### Problem to solve
Look through the data below and extract, unchanged, the lines from the one that contains "ATOM 13 O O" to the one that contains "ATOM 41 C C", both included.

### Data records

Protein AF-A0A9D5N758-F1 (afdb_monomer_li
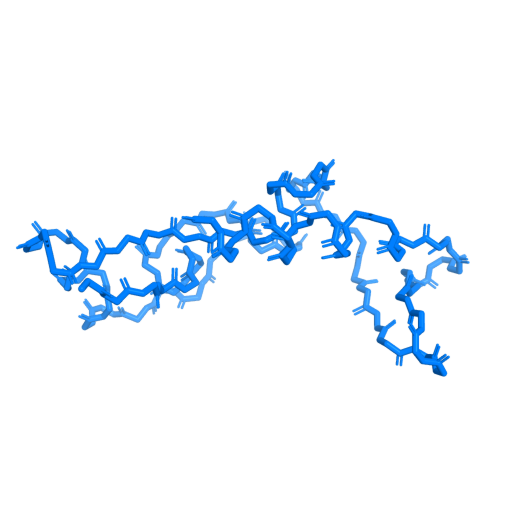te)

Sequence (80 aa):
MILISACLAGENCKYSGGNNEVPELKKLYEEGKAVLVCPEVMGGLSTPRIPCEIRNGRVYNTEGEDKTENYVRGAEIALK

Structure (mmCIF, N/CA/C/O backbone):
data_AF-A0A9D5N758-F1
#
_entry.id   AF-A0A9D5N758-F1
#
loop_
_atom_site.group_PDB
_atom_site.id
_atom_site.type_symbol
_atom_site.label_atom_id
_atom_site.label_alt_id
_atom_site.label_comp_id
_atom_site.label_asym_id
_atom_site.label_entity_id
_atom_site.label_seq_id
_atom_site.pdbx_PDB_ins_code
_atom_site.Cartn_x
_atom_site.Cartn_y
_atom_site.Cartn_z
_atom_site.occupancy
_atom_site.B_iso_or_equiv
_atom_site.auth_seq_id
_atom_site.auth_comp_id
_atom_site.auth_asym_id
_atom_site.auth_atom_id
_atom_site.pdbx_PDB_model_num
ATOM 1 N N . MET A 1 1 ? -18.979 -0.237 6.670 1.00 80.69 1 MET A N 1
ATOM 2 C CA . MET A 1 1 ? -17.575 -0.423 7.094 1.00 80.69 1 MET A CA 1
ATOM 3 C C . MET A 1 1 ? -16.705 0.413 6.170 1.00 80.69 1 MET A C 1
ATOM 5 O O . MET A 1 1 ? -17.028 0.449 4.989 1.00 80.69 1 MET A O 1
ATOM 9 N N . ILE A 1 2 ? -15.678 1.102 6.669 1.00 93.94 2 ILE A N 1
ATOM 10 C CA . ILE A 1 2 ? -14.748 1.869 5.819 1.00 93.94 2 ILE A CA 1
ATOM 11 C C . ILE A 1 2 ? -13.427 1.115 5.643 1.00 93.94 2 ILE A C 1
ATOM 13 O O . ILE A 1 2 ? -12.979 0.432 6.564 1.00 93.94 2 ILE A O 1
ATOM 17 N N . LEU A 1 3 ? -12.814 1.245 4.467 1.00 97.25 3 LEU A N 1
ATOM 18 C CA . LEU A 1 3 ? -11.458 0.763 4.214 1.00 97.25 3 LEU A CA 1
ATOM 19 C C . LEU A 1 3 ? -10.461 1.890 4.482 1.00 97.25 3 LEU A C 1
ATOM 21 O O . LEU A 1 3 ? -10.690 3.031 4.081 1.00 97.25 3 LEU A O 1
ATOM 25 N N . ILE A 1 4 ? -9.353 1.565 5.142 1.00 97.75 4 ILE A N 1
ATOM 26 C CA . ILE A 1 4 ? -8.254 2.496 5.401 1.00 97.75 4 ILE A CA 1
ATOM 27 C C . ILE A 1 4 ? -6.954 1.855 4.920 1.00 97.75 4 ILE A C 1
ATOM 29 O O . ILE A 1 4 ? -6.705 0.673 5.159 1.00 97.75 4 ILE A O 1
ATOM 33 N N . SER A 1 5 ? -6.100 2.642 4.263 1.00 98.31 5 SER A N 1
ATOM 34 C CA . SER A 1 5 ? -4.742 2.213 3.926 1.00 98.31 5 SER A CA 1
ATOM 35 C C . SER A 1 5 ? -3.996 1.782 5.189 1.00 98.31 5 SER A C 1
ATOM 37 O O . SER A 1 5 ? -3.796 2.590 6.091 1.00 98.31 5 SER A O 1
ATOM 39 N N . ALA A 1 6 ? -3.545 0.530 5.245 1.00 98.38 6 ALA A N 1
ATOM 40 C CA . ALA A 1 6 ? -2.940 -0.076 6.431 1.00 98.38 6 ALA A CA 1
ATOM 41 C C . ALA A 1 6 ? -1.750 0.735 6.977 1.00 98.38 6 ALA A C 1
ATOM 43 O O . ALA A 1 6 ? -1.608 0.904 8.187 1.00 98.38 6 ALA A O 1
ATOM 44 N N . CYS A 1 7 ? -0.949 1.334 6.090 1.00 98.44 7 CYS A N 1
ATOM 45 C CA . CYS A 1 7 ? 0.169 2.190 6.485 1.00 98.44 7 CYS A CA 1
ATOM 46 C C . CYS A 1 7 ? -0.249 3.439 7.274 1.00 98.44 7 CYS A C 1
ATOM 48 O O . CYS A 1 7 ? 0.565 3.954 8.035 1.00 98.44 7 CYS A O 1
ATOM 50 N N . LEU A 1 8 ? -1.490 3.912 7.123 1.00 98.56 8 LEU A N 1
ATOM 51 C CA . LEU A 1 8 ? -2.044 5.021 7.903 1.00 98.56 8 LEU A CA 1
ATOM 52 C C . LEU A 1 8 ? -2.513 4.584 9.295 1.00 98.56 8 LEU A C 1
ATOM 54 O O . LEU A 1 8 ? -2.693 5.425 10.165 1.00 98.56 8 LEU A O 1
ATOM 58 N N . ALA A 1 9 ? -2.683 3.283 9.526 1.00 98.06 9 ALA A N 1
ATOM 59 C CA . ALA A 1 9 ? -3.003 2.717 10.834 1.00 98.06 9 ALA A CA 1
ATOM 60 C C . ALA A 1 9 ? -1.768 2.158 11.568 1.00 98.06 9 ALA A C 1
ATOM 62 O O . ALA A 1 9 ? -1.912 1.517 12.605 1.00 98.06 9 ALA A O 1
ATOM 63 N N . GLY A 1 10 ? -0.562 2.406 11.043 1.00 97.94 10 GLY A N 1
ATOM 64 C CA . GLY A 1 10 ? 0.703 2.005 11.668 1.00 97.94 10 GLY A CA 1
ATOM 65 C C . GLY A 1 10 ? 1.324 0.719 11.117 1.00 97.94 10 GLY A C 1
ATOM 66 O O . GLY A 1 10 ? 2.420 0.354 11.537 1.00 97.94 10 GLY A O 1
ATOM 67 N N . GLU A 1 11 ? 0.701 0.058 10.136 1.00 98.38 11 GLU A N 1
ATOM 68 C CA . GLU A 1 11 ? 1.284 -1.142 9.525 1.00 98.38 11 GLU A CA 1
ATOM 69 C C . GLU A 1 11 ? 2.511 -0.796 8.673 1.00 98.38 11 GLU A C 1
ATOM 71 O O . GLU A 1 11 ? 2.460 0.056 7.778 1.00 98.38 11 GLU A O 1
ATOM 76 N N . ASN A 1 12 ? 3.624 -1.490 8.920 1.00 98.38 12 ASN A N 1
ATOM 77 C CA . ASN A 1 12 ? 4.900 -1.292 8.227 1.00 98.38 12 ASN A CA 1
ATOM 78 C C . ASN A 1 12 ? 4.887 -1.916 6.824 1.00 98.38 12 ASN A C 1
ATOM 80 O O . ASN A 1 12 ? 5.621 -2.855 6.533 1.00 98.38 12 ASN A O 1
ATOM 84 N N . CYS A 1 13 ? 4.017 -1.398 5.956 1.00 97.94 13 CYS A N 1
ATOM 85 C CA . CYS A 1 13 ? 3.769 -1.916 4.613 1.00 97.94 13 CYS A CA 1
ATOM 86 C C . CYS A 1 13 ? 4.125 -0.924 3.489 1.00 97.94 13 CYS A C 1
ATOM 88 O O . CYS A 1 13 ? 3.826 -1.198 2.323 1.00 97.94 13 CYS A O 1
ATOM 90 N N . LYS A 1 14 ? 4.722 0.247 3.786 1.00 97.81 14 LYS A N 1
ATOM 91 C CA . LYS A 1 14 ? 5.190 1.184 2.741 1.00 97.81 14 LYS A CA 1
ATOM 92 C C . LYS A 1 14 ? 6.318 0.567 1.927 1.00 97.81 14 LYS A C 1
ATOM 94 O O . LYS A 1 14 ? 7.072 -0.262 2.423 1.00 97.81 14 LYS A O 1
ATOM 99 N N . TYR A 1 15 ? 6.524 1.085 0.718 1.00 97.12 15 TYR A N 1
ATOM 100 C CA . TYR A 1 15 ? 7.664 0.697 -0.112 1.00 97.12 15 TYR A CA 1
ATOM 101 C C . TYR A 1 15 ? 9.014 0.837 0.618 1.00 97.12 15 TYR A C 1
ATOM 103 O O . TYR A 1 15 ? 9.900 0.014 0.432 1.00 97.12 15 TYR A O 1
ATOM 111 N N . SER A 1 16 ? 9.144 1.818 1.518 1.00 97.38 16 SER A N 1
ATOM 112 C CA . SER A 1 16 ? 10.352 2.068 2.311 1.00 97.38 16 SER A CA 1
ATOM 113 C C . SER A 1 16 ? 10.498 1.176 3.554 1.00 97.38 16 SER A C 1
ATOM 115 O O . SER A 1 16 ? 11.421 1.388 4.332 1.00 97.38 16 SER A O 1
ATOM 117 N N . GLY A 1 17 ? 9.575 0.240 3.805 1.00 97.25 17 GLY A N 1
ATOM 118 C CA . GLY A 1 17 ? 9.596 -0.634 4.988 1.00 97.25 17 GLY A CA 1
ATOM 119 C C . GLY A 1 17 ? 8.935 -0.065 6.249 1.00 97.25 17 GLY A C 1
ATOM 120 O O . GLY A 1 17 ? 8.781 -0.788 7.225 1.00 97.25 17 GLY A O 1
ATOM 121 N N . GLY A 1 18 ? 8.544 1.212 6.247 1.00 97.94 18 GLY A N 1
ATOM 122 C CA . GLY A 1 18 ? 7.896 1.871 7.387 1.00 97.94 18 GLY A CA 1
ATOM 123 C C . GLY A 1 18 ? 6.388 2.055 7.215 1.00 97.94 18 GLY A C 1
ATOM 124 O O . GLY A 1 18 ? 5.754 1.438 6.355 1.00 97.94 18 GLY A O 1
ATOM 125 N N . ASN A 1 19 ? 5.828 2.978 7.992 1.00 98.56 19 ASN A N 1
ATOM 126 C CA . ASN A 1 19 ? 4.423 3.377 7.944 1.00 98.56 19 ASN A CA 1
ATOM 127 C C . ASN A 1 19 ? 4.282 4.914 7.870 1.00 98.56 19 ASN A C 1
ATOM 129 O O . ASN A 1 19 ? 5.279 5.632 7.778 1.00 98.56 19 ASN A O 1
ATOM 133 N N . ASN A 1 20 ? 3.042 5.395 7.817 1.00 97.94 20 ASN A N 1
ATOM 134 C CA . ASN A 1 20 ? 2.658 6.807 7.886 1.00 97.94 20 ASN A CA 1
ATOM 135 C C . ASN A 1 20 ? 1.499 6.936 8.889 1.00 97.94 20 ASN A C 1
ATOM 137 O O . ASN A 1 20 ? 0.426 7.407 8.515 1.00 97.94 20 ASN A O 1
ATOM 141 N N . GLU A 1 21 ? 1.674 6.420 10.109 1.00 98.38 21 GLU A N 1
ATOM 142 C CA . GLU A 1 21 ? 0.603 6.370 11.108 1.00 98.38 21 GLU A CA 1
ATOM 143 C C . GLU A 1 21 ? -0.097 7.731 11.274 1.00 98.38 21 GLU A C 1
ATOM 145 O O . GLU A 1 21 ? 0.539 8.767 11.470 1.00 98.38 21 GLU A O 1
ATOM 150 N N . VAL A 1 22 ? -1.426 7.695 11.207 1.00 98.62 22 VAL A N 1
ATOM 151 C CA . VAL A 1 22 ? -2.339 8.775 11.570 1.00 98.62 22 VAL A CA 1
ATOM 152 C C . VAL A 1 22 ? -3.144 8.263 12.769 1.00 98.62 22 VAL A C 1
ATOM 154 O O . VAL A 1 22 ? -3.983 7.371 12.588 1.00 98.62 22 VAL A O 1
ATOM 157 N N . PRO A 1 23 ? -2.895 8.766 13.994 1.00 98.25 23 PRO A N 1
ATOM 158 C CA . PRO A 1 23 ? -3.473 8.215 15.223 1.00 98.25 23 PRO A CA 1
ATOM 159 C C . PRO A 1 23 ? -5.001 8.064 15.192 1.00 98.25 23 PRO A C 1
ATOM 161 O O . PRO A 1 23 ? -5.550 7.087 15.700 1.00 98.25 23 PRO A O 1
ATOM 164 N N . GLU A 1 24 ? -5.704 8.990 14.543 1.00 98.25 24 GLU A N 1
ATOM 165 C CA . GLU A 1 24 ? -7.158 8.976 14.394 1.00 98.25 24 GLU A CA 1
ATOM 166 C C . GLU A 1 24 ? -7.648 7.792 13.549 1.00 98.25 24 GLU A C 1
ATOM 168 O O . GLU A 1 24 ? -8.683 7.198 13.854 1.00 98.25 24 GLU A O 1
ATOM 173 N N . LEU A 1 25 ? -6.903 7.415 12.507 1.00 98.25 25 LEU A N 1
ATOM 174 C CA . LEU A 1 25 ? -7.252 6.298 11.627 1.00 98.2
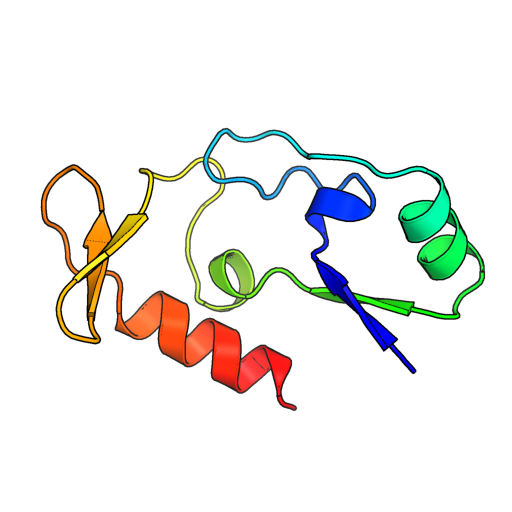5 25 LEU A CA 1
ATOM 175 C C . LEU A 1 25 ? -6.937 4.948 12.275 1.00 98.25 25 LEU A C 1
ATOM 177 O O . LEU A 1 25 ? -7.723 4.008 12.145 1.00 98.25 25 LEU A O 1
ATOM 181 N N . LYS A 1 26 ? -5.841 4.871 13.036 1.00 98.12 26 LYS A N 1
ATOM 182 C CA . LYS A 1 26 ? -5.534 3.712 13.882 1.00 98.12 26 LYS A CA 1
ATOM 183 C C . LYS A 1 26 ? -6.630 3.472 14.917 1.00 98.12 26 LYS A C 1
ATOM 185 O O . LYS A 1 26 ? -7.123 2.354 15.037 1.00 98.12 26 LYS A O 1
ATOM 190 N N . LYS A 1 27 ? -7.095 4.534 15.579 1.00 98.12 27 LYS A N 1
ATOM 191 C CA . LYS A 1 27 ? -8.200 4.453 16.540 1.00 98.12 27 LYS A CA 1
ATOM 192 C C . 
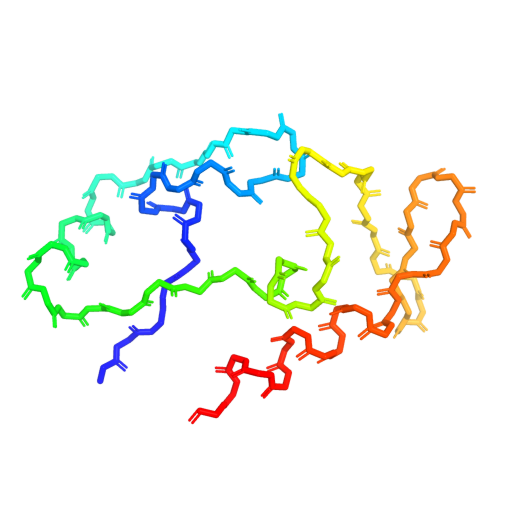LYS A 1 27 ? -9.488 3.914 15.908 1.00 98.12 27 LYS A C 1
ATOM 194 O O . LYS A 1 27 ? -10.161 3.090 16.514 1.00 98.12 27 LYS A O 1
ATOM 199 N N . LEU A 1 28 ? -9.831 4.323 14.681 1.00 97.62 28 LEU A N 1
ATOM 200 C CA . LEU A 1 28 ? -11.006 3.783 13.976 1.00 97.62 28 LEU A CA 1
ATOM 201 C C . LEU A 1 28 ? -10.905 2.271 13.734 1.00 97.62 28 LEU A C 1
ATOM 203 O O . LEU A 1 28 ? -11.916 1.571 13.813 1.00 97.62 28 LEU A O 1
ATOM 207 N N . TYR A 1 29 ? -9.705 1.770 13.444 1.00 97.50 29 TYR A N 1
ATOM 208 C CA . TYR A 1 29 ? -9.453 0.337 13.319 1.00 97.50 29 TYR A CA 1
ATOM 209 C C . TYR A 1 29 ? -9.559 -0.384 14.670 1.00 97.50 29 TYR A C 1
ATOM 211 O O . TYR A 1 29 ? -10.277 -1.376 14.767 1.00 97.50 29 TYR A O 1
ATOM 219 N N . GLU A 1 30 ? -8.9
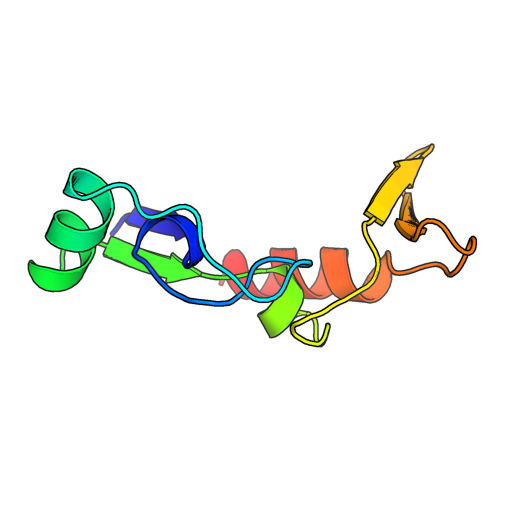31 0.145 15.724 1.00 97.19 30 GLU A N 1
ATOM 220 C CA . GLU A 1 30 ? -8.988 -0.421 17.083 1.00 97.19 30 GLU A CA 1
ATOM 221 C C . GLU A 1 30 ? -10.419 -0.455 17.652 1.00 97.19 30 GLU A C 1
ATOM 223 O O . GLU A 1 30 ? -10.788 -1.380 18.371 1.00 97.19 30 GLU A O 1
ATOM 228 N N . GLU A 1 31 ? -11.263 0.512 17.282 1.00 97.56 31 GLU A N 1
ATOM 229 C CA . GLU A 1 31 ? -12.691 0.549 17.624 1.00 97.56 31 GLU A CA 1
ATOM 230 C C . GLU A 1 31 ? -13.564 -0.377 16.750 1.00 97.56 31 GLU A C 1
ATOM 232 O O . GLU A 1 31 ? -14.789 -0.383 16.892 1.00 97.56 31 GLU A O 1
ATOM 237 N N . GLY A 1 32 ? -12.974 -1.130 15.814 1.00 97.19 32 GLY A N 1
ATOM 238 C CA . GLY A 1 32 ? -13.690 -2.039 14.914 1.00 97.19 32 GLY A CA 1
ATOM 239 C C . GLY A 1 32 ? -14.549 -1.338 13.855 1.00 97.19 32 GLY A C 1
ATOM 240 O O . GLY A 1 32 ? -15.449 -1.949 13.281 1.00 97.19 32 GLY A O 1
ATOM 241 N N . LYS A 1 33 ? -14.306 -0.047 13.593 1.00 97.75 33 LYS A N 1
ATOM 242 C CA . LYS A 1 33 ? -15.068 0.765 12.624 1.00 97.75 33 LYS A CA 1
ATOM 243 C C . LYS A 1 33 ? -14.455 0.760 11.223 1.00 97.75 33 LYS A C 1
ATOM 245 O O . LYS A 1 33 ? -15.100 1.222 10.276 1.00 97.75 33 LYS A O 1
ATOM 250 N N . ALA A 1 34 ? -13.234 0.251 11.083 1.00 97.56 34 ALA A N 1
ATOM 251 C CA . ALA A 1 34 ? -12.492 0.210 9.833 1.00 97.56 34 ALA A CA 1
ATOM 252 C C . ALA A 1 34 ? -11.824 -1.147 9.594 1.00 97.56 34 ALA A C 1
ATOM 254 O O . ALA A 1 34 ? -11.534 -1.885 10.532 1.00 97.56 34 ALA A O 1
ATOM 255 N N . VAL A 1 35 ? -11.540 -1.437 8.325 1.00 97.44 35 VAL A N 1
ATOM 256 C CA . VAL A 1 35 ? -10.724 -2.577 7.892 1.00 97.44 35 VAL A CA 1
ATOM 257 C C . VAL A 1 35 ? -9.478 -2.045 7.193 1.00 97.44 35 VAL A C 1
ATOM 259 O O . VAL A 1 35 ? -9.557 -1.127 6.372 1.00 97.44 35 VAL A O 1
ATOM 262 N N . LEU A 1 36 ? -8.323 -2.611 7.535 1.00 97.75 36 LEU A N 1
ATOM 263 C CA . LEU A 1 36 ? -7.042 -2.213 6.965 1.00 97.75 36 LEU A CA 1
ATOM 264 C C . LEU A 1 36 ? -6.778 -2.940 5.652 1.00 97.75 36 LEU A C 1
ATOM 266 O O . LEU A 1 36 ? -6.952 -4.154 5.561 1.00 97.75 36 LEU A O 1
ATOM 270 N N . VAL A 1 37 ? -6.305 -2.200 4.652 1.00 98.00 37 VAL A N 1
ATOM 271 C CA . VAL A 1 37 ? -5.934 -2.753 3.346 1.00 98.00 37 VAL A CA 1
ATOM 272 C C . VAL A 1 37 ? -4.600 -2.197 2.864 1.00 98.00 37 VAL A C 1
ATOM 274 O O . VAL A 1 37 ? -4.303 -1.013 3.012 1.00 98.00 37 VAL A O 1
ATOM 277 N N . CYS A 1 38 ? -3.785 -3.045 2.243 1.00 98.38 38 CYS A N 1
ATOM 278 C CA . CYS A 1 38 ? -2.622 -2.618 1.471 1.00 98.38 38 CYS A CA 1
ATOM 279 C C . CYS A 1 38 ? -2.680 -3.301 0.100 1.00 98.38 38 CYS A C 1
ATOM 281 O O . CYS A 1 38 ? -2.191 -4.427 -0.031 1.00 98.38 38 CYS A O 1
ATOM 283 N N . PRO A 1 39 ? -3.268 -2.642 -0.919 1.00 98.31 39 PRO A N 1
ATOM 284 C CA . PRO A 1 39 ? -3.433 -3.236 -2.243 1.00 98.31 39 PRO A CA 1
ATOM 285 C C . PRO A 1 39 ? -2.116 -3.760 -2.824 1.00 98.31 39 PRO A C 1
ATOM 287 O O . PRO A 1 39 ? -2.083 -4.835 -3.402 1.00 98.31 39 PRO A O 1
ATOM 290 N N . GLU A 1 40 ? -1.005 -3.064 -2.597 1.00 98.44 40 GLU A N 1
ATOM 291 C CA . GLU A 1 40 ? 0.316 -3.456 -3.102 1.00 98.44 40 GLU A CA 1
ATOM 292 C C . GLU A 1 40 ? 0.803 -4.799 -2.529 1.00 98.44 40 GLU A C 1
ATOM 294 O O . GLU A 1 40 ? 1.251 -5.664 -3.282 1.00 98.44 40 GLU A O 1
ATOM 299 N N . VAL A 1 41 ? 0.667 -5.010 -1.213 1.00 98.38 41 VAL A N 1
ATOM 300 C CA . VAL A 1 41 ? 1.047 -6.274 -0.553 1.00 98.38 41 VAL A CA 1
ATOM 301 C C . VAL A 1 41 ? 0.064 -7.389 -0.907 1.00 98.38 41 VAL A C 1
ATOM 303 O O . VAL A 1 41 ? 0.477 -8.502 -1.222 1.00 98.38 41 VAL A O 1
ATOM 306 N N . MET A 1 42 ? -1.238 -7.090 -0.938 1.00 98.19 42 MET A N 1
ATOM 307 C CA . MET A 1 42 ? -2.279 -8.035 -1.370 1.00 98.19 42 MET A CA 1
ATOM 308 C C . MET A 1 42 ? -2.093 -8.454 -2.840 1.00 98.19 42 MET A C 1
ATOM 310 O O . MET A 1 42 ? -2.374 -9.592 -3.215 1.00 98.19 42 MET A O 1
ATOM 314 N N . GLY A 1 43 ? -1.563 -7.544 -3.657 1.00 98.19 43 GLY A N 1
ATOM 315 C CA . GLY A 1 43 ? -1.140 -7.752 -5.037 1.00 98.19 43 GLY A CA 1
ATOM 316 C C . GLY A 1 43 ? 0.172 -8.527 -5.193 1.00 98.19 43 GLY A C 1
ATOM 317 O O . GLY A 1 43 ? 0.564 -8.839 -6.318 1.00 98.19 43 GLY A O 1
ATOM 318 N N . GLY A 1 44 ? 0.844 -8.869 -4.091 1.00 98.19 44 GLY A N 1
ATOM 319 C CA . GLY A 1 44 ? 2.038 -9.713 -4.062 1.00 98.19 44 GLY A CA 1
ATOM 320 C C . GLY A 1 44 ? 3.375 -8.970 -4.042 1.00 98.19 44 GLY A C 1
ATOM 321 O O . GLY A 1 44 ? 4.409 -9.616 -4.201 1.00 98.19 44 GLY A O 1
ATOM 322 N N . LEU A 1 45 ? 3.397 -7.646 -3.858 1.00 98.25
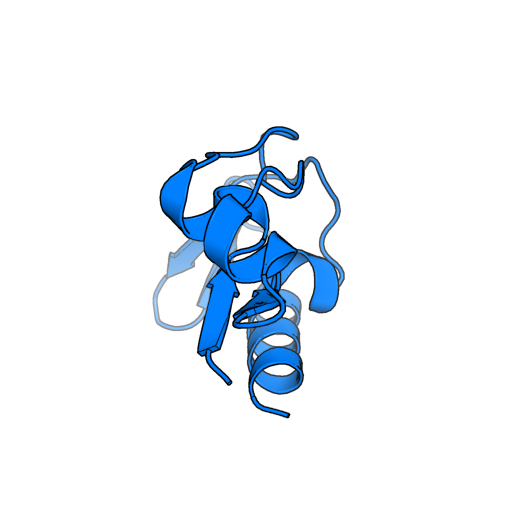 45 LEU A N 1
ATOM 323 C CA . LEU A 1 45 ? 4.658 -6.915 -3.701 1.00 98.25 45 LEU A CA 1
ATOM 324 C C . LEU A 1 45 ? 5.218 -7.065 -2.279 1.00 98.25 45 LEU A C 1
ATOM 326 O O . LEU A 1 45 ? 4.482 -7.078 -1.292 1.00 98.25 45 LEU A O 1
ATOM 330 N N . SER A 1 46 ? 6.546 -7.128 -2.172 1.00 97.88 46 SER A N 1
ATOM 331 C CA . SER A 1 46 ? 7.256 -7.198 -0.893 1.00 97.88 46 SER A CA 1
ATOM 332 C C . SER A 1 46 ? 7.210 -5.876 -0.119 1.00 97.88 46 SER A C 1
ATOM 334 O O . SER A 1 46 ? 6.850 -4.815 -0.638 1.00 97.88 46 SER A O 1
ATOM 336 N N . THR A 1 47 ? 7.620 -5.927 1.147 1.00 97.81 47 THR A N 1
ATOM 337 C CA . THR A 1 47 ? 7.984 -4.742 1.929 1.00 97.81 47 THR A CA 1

### Expected answer
ATOM 13 O O . ILE A 1 2 ? -12.979 0.432 6.564 1.00 93.94 2 ILE A O 1
ATOM 17 N N . LEU A 1 3 ? -12.814 1.245 4.467 1.00 97.25 3 LEU A N 1
ATOM 18 C CA . LEU A 1 3 ? -11.458 0.763 4.214 1.00 97.25 3 LEU A CA 1
ATOM 19 C C . LEU A 1 3 ? -10.461 1.890 4.482 1.00 97.25 3 LEU A C 1
ATOM 21 O O . LEU A 1 3 ? -10.690 3.031 4.081 1.00 97.25 3 LEU A O 1
ATOM 25 N N . ILE A 1 4 ? -9.353 1.565 5.142 1.00 97.75 4 ILE A N 1
ATOM 26 C CA . ILE A 1 4 ? -8.254 2.496 5.401 1.00 97.75 4 ILE A CA 1
ATOM 27 C C . ILE A 1 4 ? -6.954 1.855 4.920 1.00 97.75 4 ILE A C 1
ATOM 29 O O . ILE A 1 4 ? -6.705 0.673 5.159 1.00 97.75 4 ILE A O 1
ATOM 33 N N . SER A 1 5 ? -6.100 2.642 4.263 1.00 98.31 5 SER A N 1
ATOM 34 C CA . SER A 1 5 ? -4.742 2.213 3.926 1.00 98.31 5 SER A CA 1
ATOM 35 C C . SER A 1 5 ? -3.996 1.782 5.189 1.00 98.31 5 SER A C 1
ATOM 37 O O . SER A 1 5 ? -3.796 2.590 6.091 1.00 98.31 5 SER A O 1
ATOM 39 N N . ALA A 1 6 ? -3.545 0.530 5.245 1.00 98.38 6 ALA A N 1
ATOM 40 C CA . ALA A 1 6 ? -2.940 -0.076 6.431 1.00 98.38 6 ALA A CA 1
ATOM 41 C C . ALA A 1 6 ? -1.750 0.735 6.977 1.00 98.38 6 ALA A C 1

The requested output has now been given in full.